--- TASK DESCRIPTION ---
Range to output from the entries below: the line containing "ATOM 38 C C" through the line containing "ATOM 47 C C . PRO". Set it down exactly, ends included, nothing else.

--- DATA PROVIDED ---

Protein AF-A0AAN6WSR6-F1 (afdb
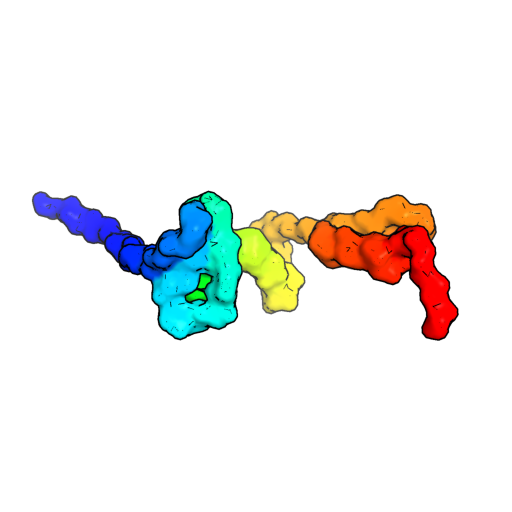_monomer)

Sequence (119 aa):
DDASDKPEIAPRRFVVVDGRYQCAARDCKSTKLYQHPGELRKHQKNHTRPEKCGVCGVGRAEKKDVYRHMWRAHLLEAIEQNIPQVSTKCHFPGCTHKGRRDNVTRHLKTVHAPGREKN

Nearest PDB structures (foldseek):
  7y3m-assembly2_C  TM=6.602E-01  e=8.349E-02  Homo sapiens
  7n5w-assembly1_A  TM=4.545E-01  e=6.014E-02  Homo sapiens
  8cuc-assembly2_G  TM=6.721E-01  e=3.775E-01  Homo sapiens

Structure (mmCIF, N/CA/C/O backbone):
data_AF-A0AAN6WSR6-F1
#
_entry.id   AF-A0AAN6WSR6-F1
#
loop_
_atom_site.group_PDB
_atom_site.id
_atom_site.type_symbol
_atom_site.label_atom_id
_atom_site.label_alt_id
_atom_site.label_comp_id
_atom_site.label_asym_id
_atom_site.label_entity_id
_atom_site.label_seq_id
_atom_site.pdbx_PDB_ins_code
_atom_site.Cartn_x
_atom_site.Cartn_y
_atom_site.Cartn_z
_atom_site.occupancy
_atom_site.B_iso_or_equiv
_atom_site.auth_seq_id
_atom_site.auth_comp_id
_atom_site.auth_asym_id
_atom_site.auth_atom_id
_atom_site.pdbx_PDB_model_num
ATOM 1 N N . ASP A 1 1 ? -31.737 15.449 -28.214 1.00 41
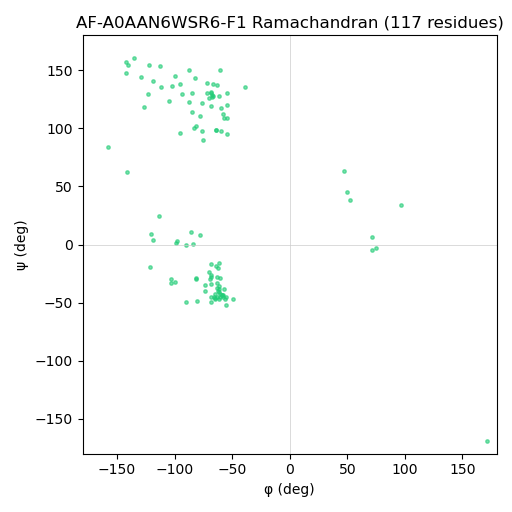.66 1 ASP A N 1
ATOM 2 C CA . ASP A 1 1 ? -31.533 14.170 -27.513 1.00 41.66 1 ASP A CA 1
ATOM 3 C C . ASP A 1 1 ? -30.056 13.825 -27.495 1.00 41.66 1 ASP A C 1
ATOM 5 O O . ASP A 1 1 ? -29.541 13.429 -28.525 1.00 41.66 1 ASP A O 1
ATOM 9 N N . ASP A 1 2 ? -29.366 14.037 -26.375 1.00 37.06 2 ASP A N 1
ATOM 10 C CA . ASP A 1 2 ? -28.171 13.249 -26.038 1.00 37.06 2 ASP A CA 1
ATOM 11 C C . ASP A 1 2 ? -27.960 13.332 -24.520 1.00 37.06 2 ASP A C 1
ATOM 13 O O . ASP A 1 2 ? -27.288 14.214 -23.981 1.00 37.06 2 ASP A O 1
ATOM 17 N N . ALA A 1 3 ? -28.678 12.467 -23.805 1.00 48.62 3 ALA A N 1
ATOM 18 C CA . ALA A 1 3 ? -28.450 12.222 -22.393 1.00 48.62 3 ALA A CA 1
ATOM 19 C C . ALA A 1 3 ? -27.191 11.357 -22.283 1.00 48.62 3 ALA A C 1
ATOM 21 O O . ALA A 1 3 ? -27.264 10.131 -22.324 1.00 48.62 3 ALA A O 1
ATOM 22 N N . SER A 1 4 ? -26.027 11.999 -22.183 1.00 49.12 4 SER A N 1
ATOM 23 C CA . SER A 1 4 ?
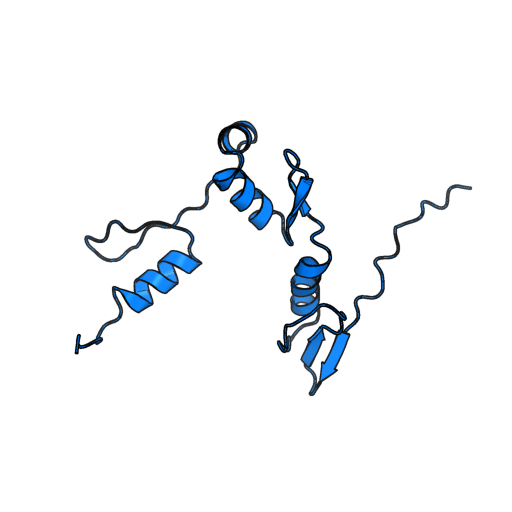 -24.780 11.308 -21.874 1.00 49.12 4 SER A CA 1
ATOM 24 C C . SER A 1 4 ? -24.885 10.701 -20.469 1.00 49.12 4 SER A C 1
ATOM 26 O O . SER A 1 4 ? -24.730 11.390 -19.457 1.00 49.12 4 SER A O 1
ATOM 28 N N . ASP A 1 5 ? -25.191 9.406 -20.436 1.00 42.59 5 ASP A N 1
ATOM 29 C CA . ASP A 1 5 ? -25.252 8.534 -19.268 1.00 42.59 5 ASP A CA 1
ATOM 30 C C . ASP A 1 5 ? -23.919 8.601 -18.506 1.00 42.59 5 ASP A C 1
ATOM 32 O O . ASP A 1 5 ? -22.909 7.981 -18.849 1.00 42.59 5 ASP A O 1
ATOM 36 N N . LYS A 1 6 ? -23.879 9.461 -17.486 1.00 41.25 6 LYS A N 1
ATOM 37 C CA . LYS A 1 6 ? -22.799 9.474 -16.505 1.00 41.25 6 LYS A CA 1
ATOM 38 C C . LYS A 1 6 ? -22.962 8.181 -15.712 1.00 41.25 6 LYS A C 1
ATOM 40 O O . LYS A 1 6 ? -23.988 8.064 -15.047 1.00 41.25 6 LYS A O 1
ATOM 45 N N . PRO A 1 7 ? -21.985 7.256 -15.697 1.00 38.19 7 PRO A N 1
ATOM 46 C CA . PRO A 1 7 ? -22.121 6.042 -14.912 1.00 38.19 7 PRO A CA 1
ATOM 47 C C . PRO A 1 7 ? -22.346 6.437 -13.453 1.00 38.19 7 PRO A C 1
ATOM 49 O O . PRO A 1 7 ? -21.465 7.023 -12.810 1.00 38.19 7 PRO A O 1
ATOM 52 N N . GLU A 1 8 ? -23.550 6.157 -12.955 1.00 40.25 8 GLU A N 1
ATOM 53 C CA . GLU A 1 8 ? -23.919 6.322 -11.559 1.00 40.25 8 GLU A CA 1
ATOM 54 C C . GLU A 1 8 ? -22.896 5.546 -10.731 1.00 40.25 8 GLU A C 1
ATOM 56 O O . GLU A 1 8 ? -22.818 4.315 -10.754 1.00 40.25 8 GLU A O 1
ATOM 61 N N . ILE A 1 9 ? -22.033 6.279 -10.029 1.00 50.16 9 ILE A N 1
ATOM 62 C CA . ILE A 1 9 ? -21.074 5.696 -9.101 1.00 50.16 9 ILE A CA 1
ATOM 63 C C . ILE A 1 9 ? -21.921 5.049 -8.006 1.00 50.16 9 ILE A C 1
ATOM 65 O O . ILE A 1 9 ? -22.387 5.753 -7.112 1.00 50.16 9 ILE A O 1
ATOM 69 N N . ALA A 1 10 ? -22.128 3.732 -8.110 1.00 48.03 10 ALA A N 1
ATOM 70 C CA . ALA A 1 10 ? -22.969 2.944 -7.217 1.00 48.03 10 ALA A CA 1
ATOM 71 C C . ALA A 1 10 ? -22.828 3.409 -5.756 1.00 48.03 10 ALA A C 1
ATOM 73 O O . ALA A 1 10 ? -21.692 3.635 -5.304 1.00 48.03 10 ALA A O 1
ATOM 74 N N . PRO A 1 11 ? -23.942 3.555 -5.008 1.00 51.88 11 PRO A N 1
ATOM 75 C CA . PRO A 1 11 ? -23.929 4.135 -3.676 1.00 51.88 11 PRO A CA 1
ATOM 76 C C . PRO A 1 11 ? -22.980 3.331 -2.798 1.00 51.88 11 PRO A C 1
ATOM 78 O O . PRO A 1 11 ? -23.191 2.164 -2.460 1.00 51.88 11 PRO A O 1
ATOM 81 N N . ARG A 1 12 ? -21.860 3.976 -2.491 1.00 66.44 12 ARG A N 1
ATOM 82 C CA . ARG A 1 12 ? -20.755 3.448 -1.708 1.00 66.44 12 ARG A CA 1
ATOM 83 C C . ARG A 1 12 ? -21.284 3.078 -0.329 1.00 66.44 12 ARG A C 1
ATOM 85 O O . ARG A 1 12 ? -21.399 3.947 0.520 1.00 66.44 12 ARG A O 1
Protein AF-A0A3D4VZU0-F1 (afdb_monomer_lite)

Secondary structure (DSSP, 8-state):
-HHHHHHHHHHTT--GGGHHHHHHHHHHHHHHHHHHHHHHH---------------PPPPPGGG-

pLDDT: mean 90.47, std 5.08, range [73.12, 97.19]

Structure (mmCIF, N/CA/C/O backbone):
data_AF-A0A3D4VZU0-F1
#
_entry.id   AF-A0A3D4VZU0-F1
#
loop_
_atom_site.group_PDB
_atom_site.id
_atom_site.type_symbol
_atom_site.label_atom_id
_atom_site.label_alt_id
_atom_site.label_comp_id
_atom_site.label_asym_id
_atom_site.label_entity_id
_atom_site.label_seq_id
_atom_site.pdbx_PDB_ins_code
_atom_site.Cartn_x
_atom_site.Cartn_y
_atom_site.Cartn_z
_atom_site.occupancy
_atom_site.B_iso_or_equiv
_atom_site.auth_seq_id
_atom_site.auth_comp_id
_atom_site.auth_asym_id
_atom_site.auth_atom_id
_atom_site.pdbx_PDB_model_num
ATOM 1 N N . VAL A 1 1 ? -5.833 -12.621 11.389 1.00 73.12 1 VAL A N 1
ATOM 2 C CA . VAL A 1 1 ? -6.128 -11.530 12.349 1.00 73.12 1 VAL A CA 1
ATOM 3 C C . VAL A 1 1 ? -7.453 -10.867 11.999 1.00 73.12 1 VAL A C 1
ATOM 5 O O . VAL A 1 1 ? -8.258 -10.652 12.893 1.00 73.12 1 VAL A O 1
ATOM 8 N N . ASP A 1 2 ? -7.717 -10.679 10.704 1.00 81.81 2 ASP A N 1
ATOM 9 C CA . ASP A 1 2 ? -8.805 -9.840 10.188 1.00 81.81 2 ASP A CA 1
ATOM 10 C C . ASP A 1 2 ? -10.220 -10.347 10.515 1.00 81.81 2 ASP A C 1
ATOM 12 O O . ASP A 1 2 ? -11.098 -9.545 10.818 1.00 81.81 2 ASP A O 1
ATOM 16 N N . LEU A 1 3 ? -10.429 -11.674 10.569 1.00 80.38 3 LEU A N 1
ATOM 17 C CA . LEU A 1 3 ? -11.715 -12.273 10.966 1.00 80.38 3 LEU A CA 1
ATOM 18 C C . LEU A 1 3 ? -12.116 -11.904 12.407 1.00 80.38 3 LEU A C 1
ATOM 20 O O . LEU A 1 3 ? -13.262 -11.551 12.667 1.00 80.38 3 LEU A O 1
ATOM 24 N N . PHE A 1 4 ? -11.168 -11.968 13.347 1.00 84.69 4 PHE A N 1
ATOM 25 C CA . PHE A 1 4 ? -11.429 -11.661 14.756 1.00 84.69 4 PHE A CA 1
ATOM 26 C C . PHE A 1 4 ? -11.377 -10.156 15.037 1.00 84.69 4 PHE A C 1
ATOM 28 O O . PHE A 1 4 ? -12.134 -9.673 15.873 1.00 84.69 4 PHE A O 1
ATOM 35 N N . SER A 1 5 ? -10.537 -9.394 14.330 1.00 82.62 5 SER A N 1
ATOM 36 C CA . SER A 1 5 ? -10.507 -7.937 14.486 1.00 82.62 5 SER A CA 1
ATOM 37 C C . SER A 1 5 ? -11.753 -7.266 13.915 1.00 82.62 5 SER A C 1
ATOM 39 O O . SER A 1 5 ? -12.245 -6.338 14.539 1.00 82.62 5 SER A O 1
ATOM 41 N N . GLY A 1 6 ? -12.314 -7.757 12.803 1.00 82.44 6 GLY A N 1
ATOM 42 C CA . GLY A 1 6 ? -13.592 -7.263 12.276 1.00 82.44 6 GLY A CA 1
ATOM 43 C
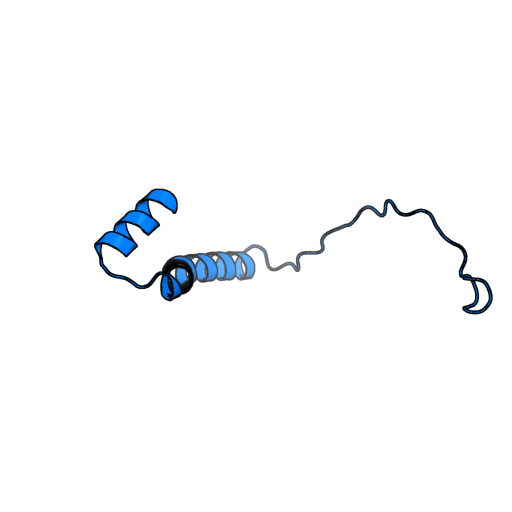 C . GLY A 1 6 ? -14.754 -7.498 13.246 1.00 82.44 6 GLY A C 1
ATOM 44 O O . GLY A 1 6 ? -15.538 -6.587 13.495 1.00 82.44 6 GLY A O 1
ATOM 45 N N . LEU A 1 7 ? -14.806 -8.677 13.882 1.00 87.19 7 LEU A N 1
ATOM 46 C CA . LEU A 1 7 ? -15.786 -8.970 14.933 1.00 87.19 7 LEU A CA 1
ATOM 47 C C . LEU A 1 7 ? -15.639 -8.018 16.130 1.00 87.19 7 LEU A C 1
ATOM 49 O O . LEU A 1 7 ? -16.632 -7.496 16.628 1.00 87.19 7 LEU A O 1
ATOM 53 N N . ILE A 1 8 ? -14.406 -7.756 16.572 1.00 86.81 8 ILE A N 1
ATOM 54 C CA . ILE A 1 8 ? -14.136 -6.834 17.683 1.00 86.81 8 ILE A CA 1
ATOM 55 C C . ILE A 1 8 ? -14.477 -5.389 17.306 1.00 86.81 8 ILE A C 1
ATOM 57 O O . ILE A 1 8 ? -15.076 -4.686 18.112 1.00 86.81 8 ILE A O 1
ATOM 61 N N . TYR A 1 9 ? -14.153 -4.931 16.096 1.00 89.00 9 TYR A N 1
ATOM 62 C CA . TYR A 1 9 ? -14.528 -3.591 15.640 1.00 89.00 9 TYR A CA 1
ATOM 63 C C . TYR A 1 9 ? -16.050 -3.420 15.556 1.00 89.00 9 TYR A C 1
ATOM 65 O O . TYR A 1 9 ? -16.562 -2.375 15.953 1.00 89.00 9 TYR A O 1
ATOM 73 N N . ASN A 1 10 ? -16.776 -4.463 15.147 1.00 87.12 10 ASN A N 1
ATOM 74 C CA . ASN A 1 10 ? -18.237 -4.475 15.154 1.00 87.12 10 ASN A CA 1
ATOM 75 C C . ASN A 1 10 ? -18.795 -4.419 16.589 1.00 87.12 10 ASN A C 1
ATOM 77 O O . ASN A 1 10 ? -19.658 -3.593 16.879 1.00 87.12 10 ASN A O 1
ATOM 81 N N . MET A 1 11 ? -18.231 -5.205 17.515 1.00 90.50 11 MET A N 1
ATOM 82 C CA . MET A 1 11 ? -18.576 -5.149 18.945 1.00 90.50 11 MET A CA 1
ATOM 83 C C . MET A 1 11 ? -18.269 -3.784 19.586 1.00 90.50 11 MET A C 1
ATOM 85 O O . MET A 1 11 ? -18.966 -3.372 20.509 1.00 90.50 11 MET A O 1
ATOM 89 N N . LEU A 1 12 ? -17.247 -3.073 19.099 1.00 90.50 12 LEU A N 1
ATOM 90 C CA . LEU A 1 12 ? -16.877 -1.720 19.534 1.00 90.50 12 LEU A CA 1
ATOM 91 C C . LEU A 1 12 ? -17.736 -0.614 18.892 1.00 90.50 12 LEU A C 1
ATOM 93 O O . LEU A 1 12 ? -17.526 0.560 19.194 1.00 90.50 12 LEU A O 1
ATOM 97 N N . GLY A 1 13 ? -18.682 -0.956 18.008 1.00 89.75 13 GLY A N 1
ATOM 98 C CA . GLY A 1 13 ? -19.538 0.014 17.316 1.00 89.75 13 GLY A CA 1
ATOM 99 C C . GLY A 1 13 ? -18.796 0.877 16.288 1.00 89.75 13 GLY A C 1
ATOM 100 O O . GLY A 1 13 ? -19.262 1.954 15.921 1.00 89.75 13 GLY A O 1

--- REPLY ---
ATOM 38 C C . LYS A 1 6 ? -22.962 8.181 -15.712 1.00 41.25 6 LYS A C 1
ATOM 40 O O . LYS A 1 6 ? -23.988 8.064 -15.047 1.00 41.25 6 LYS A O 1
ATOM 45 N N . PRO A 1 7 ? -21.985 7.256 -15.697 1.00 38.19 7 PRO A N 1
ATOM 46 C CA . PRO A 1 7 ? -22.121 6.042 -14.912 1.00 38.19 7 PRO A CA 1
ATOM 47 C C . PRO A 1 7 ? -22.346 6.437 -13.453 1.00 38.19 7 PRO A C 1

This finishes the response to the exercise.